Write out, word for word, every line in the data below from the one containing "ATOM 3 C C ." to the one containing "ATOM 9 N N .", both of them included.

(Data records)
****************************************

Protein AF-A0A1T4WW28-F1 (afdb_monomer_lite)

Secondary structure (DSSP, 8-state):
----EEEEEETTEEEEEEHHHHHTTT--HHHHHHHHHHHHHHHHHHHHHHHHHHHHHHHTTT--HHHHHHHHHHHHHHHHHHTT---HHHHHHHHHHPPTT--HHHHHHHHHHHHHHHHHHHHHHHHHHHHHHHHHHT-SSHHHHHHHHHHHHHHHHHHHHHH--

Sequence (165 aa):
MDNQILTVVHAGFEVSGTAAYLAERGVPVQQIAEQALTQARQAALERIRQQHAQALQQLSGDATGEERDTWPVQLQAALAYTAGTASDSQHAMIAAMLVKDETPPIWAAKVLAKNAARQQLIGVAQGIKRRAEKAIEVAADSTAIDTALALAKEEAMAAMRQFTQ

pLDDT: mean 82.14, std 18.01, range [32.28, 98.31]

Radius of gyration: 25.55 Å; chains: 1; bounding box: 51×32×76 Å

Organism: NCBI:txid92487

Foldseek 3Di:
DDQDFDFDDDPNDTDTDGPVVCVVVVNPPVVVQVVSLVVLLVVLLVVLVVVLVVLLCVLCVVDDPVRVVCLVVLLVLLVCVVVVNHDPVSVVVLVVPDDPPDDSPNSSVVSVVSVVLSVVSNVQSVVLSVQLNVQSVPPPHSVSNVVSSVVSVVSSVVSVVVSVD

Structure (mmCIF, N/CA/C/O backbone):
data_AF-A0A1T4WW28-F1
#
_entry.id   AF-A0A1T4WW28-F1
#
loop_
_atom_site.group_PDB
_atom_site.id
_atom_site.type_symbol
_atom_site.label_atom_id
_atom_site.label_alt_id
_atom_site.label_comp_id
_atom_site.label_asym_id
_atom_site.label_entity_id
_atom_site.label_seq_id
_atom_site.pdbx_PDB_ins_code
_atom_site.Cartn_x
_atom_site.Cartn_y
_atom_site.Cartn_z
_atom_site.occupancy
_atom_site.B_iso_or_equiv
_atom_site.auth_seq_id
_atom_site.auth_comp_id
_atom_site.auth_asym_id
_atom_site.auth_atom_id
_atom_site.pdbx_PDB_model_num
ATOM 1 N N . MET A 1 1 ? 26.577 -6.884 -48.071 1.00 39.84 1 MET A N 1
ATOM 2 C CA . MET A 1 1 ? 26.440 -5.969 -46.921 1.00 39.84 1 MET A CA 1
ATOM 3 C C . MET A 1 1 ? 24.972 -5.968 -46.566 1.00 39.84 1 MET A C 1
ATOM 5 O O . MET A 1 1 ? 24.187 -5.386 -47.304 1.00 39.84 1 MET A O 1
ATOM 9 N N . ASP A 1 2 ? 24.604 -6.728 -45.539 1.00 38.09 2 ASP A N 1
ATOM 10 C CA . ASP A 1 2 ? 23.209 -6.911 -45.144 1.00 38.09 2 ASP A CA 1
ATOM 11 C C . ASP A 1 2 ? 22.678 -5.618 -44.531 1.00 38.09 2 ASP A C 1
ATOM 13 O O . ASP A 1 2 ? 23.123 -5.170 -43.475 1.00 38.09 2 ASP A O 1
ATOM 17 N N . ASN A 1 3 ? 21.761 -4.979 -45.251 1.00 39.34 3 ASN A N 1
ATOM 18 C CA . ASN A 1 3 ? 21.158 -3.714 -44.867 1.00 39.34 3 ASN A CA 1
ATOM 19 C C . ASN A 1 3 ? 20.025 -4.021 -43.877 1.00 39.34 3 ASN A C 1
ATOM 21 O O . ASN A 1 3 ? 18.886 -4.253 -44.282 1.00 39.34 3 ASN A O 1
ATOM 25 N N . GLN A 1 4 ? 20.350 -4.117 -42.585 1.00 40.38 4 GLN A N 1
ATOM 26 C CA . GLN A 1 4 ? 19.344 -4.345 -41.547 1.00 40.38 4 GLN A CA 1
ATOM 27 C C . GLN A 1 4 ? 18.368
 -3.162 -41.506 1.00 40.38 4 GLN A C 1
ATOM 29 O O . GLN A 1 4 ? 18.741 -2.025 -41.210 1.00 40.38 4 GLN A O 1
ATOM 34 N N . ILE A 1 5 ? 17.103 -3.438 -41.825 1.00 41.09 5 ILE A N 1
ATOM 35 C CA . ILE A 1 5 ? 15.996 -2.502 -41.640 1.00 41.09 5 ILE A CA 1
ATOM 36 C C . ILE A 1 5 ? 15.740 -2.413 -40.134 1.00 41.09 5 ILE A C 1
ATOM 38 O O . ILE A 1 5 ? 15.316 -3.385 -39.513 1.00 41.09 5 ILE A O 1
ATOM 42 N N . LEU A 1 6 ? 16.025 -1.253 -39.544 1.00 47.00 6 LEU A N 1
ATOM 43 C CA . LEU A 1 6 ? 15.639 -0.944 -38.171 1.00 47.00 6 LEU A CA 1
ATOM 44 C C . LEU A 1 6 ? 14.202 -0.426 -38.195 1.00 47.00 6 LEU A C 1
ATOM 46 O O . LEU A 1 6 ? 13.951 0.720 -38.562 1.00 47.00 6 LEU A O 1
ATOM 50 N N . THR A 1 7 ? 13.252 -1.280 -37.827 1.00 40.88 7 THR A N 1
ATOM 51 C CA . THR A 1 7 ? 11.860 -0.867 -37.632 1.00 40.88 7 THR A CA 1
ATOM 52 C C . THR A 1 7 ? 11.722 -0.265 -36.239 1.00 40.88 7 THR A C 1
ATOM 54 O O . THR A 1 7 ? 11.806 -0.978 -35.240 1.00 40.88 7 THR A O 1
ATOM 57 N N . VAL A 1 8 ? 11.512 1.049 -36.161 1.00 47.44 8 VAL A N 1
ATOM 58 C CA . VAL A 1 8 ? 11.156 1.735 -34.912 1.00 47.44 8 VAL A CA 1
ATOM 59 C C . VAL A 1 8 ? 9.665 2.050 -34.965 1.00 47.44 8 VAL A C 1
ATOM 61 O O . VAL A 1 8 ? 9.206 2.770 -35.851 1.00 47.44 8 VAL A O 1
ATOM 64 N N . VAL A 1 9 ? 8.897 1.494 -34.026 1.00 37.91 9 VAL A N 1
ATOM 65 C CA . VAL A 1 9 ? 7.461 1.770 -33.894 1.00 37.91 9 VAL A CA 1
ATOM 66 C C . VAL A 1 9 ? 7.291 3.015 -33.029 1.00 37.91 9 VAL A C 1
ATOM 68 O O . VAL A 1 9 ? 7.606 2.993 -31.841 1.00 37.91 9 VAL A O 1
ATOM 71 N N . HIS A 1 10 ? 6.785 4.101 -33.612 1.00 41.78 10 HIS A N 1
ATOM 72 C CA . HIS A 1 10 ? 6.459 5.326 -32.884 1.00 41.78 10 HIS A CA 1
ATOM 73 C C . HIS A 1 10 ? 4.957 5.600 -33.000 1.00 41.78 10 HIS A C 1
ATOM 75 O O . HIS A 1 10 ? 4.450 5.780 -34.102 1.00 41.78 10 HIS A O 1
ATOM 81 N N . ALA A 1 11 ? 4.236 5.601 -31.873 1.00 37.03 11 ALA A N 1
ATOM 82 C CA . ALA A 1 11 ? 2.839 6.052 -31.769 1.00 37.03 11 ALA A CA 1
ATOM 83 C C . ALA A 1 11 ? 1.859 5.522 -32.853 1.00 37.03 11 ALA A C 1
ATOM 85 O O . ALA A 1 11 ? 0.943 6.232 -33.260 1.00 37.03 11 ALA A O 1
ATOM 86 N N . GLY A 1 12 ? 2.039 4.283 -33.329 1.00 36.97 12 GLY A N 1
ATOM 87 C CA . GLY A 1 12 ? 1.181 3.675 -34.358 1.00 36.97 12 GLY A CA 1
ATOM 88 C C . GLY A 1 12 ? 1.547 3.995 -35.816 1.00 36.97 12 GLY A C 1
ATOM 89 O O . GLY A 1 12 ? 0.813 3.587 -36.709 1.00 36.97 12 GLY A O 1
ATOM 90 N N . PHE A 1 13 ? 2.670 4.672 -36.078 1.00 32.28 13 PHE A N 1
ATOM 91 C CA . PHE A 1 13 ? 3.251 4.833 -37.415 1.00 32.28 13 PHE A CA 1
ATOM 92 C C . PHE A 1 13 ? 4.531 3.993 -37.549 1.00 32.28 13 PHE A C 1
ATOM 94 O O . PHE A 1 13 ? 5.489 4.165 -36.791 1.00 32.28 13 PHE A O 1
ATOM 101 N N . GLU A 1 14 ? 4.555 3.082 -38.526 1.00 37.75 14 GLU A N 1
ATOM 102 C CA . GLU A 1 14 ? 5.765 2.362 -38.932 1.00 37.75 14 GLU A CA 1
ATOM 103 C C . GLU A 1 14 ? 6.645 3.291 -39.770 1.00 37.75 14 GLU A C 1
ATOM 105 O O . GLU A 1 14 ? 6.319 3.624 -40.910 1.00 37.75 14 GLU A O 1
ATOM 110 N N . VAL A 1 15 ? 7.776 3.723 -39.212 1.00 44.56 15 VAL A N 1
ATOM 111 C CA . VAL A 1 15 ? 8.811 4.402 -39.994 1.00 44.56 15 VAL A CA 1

****************************************

Solution to the exercise ▸
ATOM 3 C C . MET A 1 1 ? 24.972 -5.968 -46.566 1.00 39.84 1 MET A C 1
ATOM 5 O O . MET A 1 1 ? 24.187 -5.386 -47.304 1.00 39.84 1 MET A O 1
ATOM 9 N N . ASP A 1 2 ? 24.604 -6.728 -45.539 1.00 38.09 2 ASP A N 1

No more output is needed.